Overall Functionality

The Resume Retrieval and Question-Answering System enhances the recruitment process by:

  • Streamlining Candidate Search: Quickly identifies and retrieves relevant resumes based on specific criteria.
  • Improving Candidate Insights: Provides detailed answers about candidates’ qualifications and experiences, aiding decision-making for hiring managers.
  • Facilitating Interactive Exploration: Allows users to ask follow-up questions, ensuring a comprehensive understanding of the candidate pool.

Use Cases

  • HR professionals and recruiters can leverage the system to efficiently sift through large volumes of resumes, saving time and improving the quality of candidate selection.
  • Organizations can use the system to better match candidates to job requirements based on detailed insights derived from resume content.
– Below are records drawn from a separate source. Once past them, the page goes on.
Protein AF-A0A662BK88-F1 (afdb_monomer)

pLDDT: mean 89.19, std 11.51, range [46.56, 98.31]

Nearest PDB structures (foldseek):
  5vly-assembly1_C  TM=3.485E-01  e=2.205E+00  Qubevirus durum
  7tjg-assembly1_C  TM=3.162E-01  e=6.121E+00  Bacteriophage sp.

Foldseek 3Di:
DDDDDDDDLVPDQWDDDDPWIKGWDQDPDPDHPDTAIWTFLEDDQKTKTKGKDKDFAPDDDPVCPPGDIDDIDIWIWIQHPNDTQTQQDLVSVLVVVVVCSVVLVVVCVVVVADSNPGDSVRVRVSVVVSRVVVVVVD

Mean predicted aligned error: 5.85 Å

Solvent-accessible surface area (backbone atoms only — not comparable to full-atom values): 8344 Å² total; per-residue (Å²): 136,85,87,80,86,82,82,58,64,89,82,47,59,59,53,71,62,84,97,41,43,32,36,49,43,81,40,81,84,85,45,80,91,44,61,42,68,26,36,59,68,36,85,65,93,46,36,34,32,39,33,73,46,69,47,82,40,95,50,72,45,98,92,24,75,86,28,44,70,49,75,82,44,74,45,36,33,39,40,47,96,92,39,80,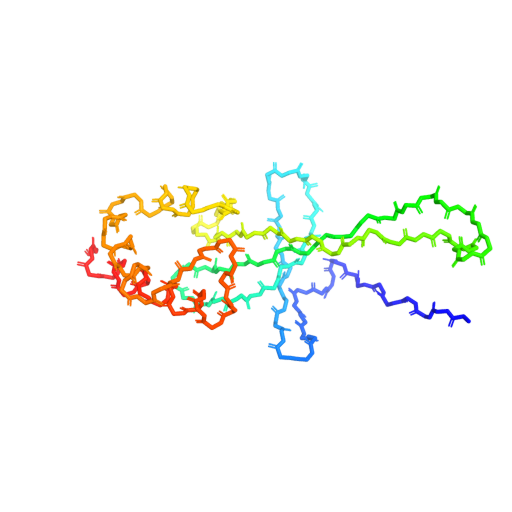44,76,31,75,41,64,67,44,45,37,58,75,43,54,94,52,33,67,58,51,51,51,51,31,60,78,68,68,54,48,71,93,75,47,50,72,66,55,47,35,55,51,49,53,53,52,50,58,53,58,59,80,73,112

Secondary structure (DSSP, 8-state):
--PPP---TTT-SEEEETTEEEEEEE-TTTSTT-EEEEEEEEESSSEEEEEEE--EE---BTTBTT-EEPPPEEEEEEEETTEEEE--SHHHHHHHTGGGHHHHHHHHHHTT--GGG--HHHHHHHHHHHHHHHHTT-

Radius of gyration: 17.77 Å; Cα contacts (8 Å, |Δi|>4): 180; chains: 1; bounding box: 46×37×45 Å

Sequence (138 aa):
YKRQLVLNSTFVDSFYLGNHAFINLYNQNEIPHQFEYFEKIYTGKDLFLKKYRKKFITVYNNWYPDGKYSSQQYTYYIHYRGSLAKVNSKKAFLSFYDSYRKEIRKFMRKNKIKYKNATKEELIKLMTFCHVKSIQNN

Structure (mmCIF, N/CA/C/O backbone):
data_AF-A0A662BK88-F1
#
_entry.id   AF-A0A662BK88-F1
#
loop_
_atom_site.group_PDB
_atom_site.id
_atom_site.type_symbol
_atom_site.label_atom_id
_atom_site.label_alt_id
_atom_site.label_comp_id
_atom_site.label_asym_id
_atom_site.label_entity_id
_atom_site.label_seq_id
_atom_site.pdbx_PDB_ins_code
_atom_site.Cartn_x
_atom_site.Cartn_y
_atom_site.Cartn_z
_atom_site.occupancy
_atom_site.B_iso_or_equiv
_atom_site.auth_seq_id
_atom_site.auth_comp_id
_atom_site.auth_asym_id
_atom_site.auth_atom_id
_atom_site.pdbx_PDB_model_num
ATOM 1 N N . TYR A 1 1 ? 27.981 -8.760 -16.682 1.00 46.56 1 TYR A N 1
ATOM 2 C CA . TYR A 1 1 ? 26.753 -9.582 -16.725 1.00 46.56 1 TYR A CA 1
ATOM 3 C C . TYR A 1 1 ? 25.944 -9.407 -15.452 1.00 46.56 1 TYR A C 1
ATOM 5 O O . TYR A 1 1 ? 26.433 -9.717 -14.372 1.00 46.56 1 TYR A O 1
ATOM 13 N N . LYS A 1 2 ? 24.725 -8.877 -15.557 1.00 60.41 2 LYS A N 1
ATOM 14 C CA . LYS A 1 2 ? 23.822 -8.692 -14.416 1.00 60.41 2 LYS A CA 1
ATOM 15 C C . LYS A 1 2 ? 22.963 -9.951 -14.280 1.00 60.41 2 LYS A C 1
ATOM 17 O O . LYS A 1 2 ? 22.146 -10.215 -15.155 1.00 60.41 2 LYS A O 1
ATOM 22 N N . ARG A 1 3 ? 23.173 -10.751 -13.230 1.00 65.56 3 ARG A N 1
ATOM 23 C CA . ARG A 1 3 ? 22.344 -11.941 -12.976 1.00 65.56 3 ARG A CA 1
ATOM 24 C C . ARG A 1 3 ? 20.949 -11.481 -12.558 1.00 65.56 3 ARG A C 1
ATOM 26 O O . ARG A 1 3 ? 20.813 -10.721 -11.602 1.00 65.56 3 ARG A O 1
ATOM 33 N N . GLN A 1 4 ? 19.935 -11.901 -13.305 1.00 72.81 4 GLN A N 1
ATOM 34 C CA . GLN A 1 4 ? 18.538 -11.662 -12.966 1.00 72.81 4 GLN A CA 1
ATOM 35 C C . GLN A 1 4 ? 18.014 -12.874 -12.200 1.00 72.81 4 GLN A C 1
ATOM 37 O O . GLN A 1 4 ? 18.202 -14.007 -12.633 1.00 72.81 4 GLN A O 1
ATOM 42 N N . LEU A 1 5 ? 17.382 -12.629 -11.055 1.00 79.38 5 LEU A N 1
ATOM 43 C CA . LEU A 1 5 ? 16.665 -13.652 -10.307 1.00 79.38 5 LEU A CA 1
ATOM 44 C C . LEU A 1 5 ? 15.183 -13.539 -10.666 1.00 79.38 5 LEU A C 1
ATOM 46 O O . LEU A 1 5 ? 14.576 -12.490 -10.445 1.00 79.38 5 LEU A O 1
ATOM 50 N N . VAL A 1 6 ? 14.627 -14.597 -11.250 1.00 84.44 6 VAL A N 1
ATOM 51 C CA . VAL A 1 6 ? 13.217 -14.672 -11.645 1.00 84.44 6 VAL A CA 1
ATOM 52 C C . VAL A 1 6 ? 12.526 -15.672 -10.730 1.00 84.44 6 VAL A C 1
ATOM 54 O O . VAL A 1 6 ? 12.965 -16.813 -10.613 1.00 84.44 6 VAL A O 1
ATOM 57 N N . LEU A 1 7 ? 11.462 -15.234 -10.058 1.00 85.31 7 LEU A N 1
ATOM 58 C CA . LEU A 1 7 ? 10.655 -16.108 -9.211 1.00 85.31 7 LEU A CA 1
ATOM 59 C C . LEU A 1 7 ? 9.637 -16.859 -10.061 1.00 85.31 7 LEU A C 1
ATOM 61 O O . LEU A 1 7 ? 8.966 -16.259 -10.901 1.00 85.31 7 LEU A O 1
ATOM 65 N N . ASN A 1 8 ? 9.475 -18.152 -9.794 1.00 84.75 8 ASN A N 1
ATOM 66 C CA . ASN A 1 8 ? 8.382 -18.924 -10.361 1.00 84.75 8 ASN A CA 1
ATOM 67 C C . ASN A 1 8 ? 7.115 -18.685 -9.528 1.00 84.75 8 ASN A C 1
ATOM 69 O O . ASN A 1 8 ? 6.999 -19.175 -8.407 1.00 84.75 8 ASN A O 1
ATOM 73 N N . SER A 1 9 ? 6.172 -17.915 -10.069 1.00 82.06 9 SER A N 1
ATOM 74 C CA . SER A 1 9 ? 4.938 -17.529 -9.377 1.00 82.06 9 SER A CA 1
ATOM 75 C C . SER A 1 9 ? 3.939 -18.668 -9.160 1.00 82.06 9 SER A C 1
ATOM 77 O O . SER A 1 9 ? 2.945 -18.449 -8.481 1.00 82.06 9 SER A O 1
ATOM 79 N N . THR A 1 10 ? 4.193 -19.860 -9.704 1.00 82.81 10 THR A N 1
ATOM 80 C CA . THR A 1 10 ? 3.374 -21.061 -9.476 1.00 82.81 10 THR A CA 1
ATOM 81 C C . THR A 1 10 ? 3.840 -21.859 -8.257 1.00 82.81 10 THR A C 1
ATOM 83 O O . THR A 1 10 ? 3.034 -22.542 -7.641 1.00 82.81 10 THR A O 1
ATOM 86 N N . PHE A 1 11 ? 5.127 -21.782 -7.900 1.00 85.75 11 PHE A N 1
ATOM 87 C CA . PHE A 1 11 ? 5.713 -22.583 -6.811 1.00 85.75 11 PHE A CA 1
ATOM 88 C C . PHE A 1 11 ? 6.141 -21.763 -5.592 1.00 85.75 11 PHE A C 1
ATOM 90 O O . PHE A 1 11 ? 6.508 -22.333 -4.567 1.00 85.75 11 PHE A O 1
ATOM 97 N N . VAL A 1 12 ? 6.152 -20.433 -5.697 1.00 89.94 12 VAL A N 1
ATOM 98 C CA . VAL A 1 12 ? 6.571 -19.549 -4.607 1.00 89.94 12 VAL A CA 1
ATOM 99 C C . VAL A 1 12 ? 5.362 -18.771 -4.092 1.00 89.94 12 VAL A C 1
ATOM 101 O O . VAL A 1 12 ? 4.904 -17.804 -4.701 1.00 89.94 12 VAL A O 1
ATOM 104 N N . ASP A 1 13 ? 4.870 -19.183 -2.925 1.00 90.50 13 ASP A N 1
ATOM 105 C CA . ASP A 1 13 ? 3.742 -18.532 -2.248 1.00 90.50 13 ASP A CA 1
ATOM 106 C C . ASP A 1 13 ? 4.171 -17.297 -1.456 1.00 90.50 13 ASP A C 1
ATOM 108 O O . ASP A 1 13 ? 3.428 -16.326 -1.311 1.00 90.50 13 ASP A O 1
ATOM 112 N N . SER A 1 14 ? 5.383 -17.315 -0.906 1.00 93.75 14 SER A N 1
ATOM 113 C CA . SER A 1 14 ? 5.929 -16.197 -0.145 1.00 93.75 14 SER A CA 1
ATOM 114 C C . SER A 1 14 ? 7.448 -16.251 -0.088 1.00 93.75 14 SER A C 1
ATOM 116 O O . SER A 1 14 ? 8.056 -17.305 -0.260 1.00 93.75 14 SER A O 1
ATOM 118 N N . PHE A 1 15 ? 8.068 -15.100 0.148 1.00 94.88 15 PHE A N 1
ATOM 119 C CA . PHE A 1 15 ? 9.508 -14.999 0.357 1.00 94.88 15 PHE A CA 1
ATOM 120 C C . PHE A 1 15 ? 9.848 -13.775 1.208 1.00 94.88 15 PHE A C 1
ATOM 122 O O . PHE A 1 15 ? 9.033 -12.866 1.387 1.00 94.88 15 PHE A O 1
ATOM 129 N N . TYR A 1 16 ? 11.080 -13.738 1.705 1.00 95.19 16 TYR A N 1
ATOM 130 C CA . TYR A 1 16 ? 11.634 -12.588 2.409 1.00 95.19 16 TYR A CA 1
ATOM 131 C C . TYR A 1 16 ? 12.732 -11.943 1.568 1.00 95.19 16 TYR A C 1
ATOM 133 O O . TYR A 1 16 ? 13.564 -12.632 0.982 1.00 95.19 16 TYR A O 1
ATOM 141 N N . LEU A 1 17 ? 12.745 -10.613 1.523 1.00 93.19 17 LEU A N 1
ATOM 142 C CA . LEU A 1 17 ? 13.852 -9.833 0.976 1.00 93.19 17 LEU A CA 1
ATOM 143 C C . LEU A 1 17 ? 14.315 -8.852 2.054 1.00 93.19 17 LEU A C 1
ATOM 145 O O . LEU A 1 17 ? 13.687 -7.815 2.277 1.00 93.19 17 LEU A O 1
ATOM 149 N N . GLY A 1 18 ? 15.377 -9.218 2.774 1.00 93.12 18 GLY A N 1
ATOM 150 C CA . GLY A 1 18 ? 15.735 -8.550 4.027 1.00 93.12 18 GLY A CA 1
ATOM 151 C C . GLY A 1 18 ? 14.575 -8.626 5.027 1.00 93.12 18 GLY A C 1
ATOM 152 O O . GLY A 1 18 ? 13.998 -9.690 5.234 1.00 93.12 18 GLY A O 1
ATOM 153 N N . ASN A 1 19 ? 14.169 -7.479 5.577 1.00 93.31 19 ASN A N 1
ATOM 154 C CA . ASN A 1 19 ? 13.086 -7.387 6.570 1.00 93.31 19 ASN A CA 1
ATOM 155 C C . ASN A 1 19 ? 11.690 -7.199 5.938 1.00 93.31 19 ASN A C 1
ATOM 157 O O . ASN A 1 19 ? 10.745 -6.743 6.589 1.00 93.31 19 ASN A O 1
ATOM 161 N N . HIS A 1 20 ? 11.555 -7.496 4.645 1.00 94.62 20 HIS A N 1
ATOM 162 C CA . HIS A 1 20 ? 10.316 -7.342 3.893 1.00 94.62 20 HIS A CA 1
ATOM 163 C C . HIS A 1 20 ? 9.752 -8.718 3.548 1.00 94.62 20 HIS A C 1
ATOM 165 O O . HIS A 1 20 ? 10.402 -9.500 2.859 1.00 94.62 20 HIS A O 1
ATOM 171 N N . ALA A 1 21 ? 8.536 -8.999 4.015 1.00 96.19 21 ALA A N 1
ATOM 172 C CA . ALA A 1 21 ? 7.819 -10.223 3.690 1.00 96.19 21 ALA A CA 1
ATOM 173 C C . ALA A 1 21 ? 6.939 -9.992 2.461 1.00 96.19 21 ALA A C 1
ATOM 175 O O . ALA A 1 21 ? 6.109 -9.082 2.462 1.00 96.19 21 ALA A O 1
ATOM 176 N N . PHE A 1 22 ? 7.087 -10.832 1.447 1.00 96.12 22 PHE A N 1
ATOM 177 C CA . PHE A 1 22 ? 6.278 -10.817 0.239 1.00 96.12 22 PHE A CA 1
ATOM 178 C C . PHE A 1 22 ? 5.363 -12.030 0.218 1.00 96.12 22 PHE A C 1
ATOM 180 O O . PHE A 1 22 ? 5.785 -13.129 0.567 1.00 96.12 22 PHE A O 1
ATOM 187 N N . ILE A 1 23 ? 4.117 -11.825 -0.189 1.00 94.38 23 ILE A N 1
ATOM 188 C CA . ILE A 1 23 ? 3.148 -12.893 -0.424 1.00 94.38 23 ILE A CA 1
ATOM 189 C C . ILE A 1 23 ? 2.657 -12.821 -1.856 1.00 94.38 23 ILE A C 1
ATOM 191 O O . ILE A 1 23 ? 2.482 -11.735 -2.411 1.00 94.38 23 ILE A O 1
ATOM 195 N N . ASN A 1 24 ? 2.448 -13.986 -2.434 1.00 91.44 24 ASN A N 1
ATOM 196 C CA . ASN A 1 24 ? 1.794 -14.159 -3.703 1.00 91.44 24 ASN A CA 1
ATOM 197 C C . ASN A 1 24 ? 0.283 -14.183 -3.464 1.00 91.44 24 ASN A C 1
ATOM 199 O O . ASN A 1 24 ? -0.202 -14.940 -2.624 1.00 91.44 24 ASN A O 1
ATOM 203 N N . LEU A 1 25 ? -0.458 -13.324 -4.156 1.00 87.62 25 LEU A N 1
ATOM 204 C CA . LEU A 1 25 ? -1.914 -13.338 -4.117 1.00 87.62 25 LEU A CA 1
ATOM 205 C C . LEU A 1 25 ? -2.463 -13.523 -5.520 1.00 87.62 25 LEU A C 1
ATOM 207 O O . LEU A 1 25 ? -1.989 -12.917 -6.483 1.00 87.62 25 LEU A O 1
ATOM 211 N N . TYR A 1 26 ? -3.514 -14.331 -5.598 1.00 74.81 26 TYR A N 1
ATOM 212 C CA . TYR A 1 26 ? -4.305 -14.481 -6.803 1.00 74.81 26 TYR A CA 1
ATOM 213 C C . TYR A 1 26 ? -5.116 -13.203 -7.032 1.00 74.81 26 TYR A C 1
ATOM 215 O O . TYR A 1 26 ? -6.020 -12.876 -6.258 1.00 74.81 26 TYR A O 1
ATOM 223 N N . ASN A 1 27 ? -4.782 -12.450 -8.077 1.00 63.00 27 ASN A N 1
ATOM 224 C CA . ASN A 1 27 ? -5.520 -11.245 -8.421 1.00 63.00 27 ASN A CA 1
ATOM 225 C C . ASN A 1 27 ? -6.726 -11.616 -9.295 1.00 63.00 27 ASN A C 1
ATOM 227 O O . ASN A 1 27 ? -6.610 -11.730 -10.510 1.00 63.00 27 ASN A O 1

Step 1: Clone the Repository

First, clone the repository containing the project files to your local machine:

git clone https://github.com/rahulsharmavishwakarma/resume_bot
cd resume_bot

Step 2: Set Up the Python Environment

  1. Create a Virtual Environment (optional but recommended):

    python -m venv venv
  2. Activate the Virtual Environment:

    • On Windows:

      venv\Scripts\activate
    • On macOS/Linux:

      source venv/bin/activate

Step 3: Install Required Packages

Install the required packages listed in requirements.txt:

pip install -r requirements.txt

Step 4: Prepare the Resume Data

  1. Organize Your PDF Resumes:

    • Place your PDF resumes into a directory structure, categorized by profession. For example:

      /data/
          /software_engineer/
              resume1.pdf
              resume2.pdf
          /data_scientist/
              resume1.pdf
              resume2.pdf
      
  2. Run the Preprocessing Script:

    • Execute the preprocess.py script to extract and structure resume data:

      python preprocess.py
    • This will create a data.json file containing the structured resume data.

Step 5: Populate the Vector Database

  1. Run the Vector Database Script:
    • Execute the vector_db.py script to set up the Milvus vector database and insert the processed resume data:

      python vector_db.py
    • Ensure that the Milvus service is running before executing this step.

Step 6: Set Up the Retrieval Pipeline

  1. Run the Pipeline Script (optional):
    • If needed, test the pipeline functionality using pipeline.py to ensure the search mechanisms work correctly:

      python pipeline.py

Step 7: Launch the Web Application

  1. Run the Gradio App:

    • Finally, execute the app.py script to start the web interface:

      python app.py
  2. Access the Application:

    • Open a web browser and navigate to the provided Gradio URL (usually http://127.0.0.1:7860) to interact with the application.

Using the Application

  • Enter your search queries related to candidates' skills, experiences, or qualifications.
  • Review the retrieved documents and answers provided by the system.
  • Ask follow-up questions to explore the candidate profiles further.